The special master tapped to review the documents the FBI seized from Mar-a-Lago appeared deeply skeptical of the arguments put forth by former President Trump's legal team in an opening hearing Tuesday.

Why it matters: What initially looked like a legal victory for Trump — the appointment of a special master he requested, by a federal judge who stunned experts with her ruling — isn't panning out the way he had hoped.


Between the lines: As Axios first reported, lawyers and advisers to Trump believed Judge Raymond Dearie's role on the secretive FISA court — which approved controversial warrants used to surveil former Trump campaign aide Carter Page — made the judge a deep skeptic of the FBI.

  • Dearie's personal feelings remain unknown; what's not in dispute after today's hearing is that his seven years on the FISA court have given him a deep understanding of classification controls and the importance of the nation's secrets.
  • The Trump team's bet that Dearie would be slow-moving is also at risk of backfiring: The judge's draft plan for the document review envisions the "inspection and labeling process" being completed by Oct. 7 — less than three weeks away.
  • That could potentially keep the story in the headlines during a final election stretch that would typically see the Department of Justice go dark on politically sensitive investigations.

Driving the news: Dearie repeatedly pressed Trump's lawyers to provide proof for the former president's claims — made on social media, but never in court — that he declassified the documents long before they were seized from Mar-a-Lago.

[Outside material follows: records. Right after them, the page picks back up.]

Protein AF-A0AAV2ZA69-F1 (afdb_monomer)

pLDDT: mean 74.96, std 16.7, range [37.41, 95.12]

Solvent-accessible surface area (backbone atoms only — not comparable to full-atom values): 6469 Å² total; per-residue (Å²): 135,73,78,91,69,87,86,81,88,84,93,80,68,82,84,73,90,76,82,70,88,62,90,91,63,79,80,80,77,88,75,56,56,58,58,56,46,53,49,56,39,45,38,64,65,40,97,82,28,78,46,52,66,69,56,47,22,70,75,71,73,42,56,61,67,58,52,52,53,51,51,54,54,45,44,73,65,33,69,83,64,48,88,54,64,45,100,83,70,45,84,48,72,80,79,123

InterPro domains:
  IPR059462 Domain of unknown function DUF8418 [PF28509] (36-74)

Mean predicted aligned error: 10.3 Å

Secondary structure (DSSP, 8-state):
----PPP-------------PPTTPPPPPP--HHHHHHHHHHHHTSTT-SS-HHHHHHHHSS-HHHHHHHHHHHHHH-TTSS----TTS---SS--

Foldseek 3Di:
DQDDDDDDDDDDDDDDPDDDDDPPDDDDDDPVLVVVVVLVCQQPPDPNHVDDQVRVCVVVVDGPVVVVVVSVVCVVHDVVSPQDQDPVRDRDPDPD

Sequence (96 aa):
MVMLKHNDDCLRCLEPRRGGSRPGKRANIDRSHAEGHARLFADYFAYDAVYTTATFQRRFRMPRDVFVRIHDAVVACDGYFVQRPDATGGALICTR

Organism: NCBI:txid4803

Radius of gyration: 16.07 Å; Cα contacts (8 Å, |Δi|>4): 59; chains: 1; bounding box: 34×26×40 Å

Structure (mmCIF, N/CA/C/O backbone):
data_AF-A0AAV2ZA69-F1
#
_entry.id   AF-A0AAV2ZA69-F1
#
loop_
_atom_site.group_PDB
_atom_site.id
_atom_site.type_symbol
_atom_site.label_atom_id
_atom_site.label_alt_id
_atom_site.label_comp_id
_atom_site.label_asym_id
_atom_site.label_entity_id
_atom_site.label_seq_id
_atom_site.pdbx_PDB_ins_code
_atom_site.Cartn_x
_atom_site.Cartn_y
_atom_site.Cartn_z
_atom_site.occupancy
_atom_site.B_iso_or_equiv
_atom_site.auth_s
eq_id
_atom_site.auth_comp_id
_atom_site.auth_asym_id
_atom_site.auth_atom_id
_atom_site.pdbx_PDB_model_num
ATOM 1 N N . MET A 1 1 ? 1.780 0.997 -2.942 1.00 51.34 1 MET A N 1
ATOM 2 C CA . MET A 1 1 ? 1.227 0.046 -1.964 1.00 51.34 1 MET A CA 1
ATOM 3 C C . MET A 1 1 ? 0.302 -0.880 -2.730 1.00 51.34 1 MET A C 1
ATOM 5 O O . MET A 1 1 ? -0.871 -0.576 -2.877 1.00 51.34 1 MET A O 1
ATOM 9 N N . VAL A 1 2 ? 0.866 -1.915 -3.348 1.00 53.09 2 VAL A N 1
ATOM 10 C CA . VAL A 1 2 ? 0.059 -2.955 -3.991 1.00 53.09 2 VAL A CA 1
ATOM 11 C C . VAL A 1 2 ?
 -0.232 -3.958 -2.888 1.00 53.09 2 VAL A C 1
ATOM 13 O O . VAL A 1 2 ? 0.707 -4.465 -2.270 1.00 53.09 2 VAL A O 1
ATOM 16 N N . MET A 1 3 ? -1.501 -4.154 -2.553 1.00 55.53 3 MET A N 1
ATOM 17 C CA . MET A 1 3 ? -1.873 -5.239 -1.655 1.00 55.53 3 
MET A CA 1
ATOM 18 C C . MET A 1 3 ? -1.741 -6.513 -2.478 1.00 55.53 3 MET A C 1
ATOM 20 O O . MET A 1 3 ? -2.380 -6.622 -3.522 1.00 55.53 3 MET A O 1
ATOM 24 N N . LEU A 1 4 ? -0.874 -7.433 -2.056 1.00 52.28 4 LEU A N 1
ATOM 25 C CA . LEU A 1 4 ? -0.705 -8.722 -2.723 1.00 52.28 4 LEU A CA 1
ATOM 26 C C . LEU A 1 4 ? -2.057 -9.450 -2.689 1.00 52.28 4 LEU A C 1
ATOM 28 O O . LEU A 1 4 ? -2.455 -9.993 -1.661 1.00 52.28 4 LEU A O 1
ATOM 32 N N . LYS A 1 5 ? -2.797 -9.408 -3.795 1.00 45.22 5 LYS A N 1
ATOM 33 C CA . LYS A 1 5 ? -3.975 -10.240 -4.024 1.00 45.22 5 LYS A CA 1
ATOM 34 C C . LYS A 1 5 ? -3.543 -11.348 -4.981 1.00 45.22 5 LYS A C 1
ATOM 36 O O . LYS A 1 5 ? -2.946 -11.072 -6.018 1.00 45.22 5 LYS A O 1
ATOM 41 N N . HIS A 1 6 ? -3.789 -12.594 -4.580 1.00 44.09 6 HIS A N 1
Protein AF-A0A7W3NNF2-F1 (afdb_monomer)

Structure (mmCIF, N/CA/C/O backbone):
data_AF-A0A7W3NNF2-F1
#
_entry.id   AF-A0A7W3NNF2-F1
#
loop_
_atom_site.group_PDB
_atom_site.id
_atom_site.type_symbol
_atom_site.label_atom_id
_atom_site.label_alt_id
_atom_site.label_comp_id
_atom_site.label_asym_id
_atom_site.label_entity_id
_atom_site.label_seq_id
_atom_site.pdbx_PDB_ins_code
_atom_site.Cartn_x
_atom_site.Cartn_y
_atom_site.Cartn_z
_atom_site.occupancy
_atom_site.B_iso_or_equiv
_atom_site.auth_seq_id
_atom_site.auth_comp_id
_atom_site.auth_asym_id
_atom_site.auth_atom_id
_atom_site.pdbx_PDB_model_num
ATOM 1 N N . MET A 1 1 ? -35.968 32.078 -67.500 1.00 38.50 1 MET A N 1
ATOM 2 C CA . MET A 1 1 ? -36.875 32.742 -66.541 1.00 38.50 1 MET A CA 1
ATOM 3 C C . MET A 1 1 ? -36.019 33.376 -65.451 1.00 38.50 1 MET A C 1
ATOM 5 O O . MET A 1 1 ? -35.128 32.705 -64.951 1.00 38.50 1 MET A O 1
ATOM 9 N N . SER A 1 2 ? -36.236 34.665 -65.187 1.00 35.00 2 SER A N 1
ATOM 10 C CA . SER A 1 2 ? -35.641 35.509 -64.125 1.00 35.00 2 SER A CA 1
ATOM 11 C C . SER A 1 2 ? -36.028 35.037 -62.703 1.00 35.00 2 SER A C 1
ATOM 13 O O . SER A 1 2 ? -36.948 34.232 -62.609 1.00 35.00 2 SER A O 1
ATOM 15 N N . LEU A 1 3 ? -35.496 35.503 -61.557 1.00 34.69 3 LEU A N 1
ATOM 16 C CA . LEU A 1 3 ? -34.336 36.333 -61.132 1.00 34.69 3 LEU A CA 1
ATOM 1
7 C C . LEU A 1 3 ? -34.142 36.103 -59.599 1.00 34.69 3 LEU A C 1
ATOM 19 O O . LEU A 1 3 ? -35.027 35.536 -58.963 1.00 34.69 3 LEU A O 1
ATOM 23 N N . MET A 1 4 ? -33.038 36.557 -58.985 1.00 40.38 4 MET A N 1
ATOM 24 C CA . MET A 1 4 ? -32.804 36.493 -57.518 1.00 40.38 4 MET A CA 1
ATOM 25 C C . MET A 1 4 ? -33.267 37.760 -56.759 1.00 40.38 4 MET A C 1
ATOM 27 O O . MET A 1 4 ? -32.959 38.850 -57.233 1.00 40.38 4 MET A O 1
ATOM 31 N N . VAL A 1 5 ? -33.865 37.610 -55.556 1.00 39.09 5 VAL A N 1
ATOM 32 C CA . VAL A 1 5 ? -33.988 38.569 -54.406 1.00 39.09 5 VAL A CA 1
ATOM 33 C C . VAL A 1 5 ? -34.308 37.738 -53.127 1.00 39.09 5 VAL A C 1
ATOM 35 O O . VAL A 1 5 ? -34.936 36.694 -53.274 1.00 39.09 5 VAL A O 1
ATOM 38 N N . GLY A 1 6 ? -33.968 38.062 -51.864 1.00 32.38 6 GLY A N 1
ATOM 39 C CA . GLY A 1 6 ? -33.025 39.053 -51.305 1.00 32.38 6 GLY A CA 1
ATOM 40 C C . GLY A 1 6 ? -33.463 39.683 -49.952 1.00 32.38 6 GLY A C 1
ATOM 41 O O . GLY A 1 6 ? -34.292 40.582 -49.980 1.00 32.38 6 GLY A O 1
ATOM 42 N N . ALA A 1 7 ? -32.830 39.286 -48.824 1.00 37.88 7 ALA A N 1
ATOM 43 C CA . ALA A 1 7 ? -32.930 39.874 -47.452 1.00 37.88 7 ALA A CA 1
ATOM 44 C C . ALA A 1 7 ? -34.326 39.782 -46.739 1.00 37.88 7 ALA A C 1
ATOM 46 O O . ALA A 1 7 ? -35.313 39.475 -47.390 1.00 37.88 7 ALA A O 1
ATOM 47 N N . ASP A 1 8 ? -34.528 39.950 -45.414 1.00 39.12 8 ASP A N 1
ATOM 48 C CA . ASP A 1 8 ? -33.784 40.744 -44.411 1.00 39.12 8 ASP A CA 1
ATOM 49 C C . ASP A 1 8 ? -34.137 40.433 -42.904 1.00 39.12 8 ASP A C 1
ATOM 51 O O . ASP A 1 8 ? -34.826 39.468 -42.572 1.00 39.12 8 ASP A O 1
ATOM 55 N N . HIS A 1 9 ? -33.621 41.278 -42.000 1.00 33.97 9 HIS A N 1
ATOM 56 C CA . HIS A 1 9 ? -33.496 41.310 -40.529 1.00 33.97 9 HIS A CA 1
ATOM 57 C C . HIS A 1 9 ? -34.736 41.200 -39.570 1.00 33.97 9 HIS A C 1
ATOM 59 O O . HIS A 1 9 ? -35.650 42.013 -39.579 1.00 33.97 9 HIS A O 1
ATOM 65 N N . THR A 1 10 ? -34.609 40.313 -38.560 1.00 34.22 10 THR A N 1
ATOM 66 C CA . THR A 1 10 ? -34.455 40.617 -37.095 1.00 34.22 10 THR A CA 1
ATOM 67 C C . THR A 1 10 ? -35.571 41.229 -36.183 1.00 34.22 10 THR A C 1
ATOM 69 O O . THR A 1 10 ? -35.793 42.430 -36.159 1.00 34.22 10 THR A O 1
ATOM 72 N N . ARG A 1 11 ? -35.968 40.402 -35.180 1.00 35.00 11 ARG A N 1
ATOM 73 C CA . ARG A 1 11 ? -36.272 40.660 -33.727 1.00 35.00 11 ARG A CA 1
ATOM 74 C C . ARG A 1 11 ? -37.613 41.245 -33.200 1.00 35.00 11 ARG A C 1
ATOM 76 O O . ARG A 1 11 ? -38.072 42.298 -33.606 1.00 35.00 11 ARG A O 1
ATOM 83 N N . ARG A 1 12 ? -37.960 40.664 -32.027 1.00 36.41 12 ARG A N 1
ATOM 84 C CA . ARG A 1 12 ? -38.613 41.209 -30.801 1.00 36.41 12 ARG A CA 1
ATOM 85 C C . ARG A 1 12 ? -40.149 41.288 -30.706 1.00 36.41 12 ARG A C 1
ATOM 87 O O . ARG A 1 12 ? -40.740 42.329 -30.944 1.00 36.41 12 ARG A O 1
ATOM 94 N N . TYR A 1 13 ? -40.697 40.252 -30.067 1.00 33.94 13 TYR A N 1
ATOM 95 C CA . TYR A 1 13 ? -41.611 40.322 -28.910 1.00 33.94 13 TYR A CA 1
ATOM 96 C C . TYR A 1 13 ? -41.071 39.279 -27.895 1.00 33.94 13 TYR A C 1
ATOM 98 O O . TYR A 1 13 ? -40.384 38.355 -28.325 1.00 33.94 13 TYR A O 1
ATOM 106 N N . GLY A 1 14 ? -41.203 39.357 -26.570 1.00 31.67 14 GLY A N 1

  • "This is not a criminal case. The plaintiff has the burden of establishing his right to relief," Dearie told the courtroom, signaling early on that the Trump team would face an uphill climb.
  • While the DOJ has pointed to classification markings indicating the documents contained highly sensitive national security secrets, Trump's lawyers have refused to provide evidence of declassification.
  • They've argued that doing so could mean disclosing Trump's defense to a potential indictment down the road.

What they're saying: "As far as I'm concerned, that's the end of it," Dearie declared after asking Trump's team what they expect him to do. "My view is you can't have your cake and eat it too."

The bottom line: The special master delay and the debate over declassification have not changed the key facts — Trump, as his own lawyers conceded, is staring down the very real threat of an indictment.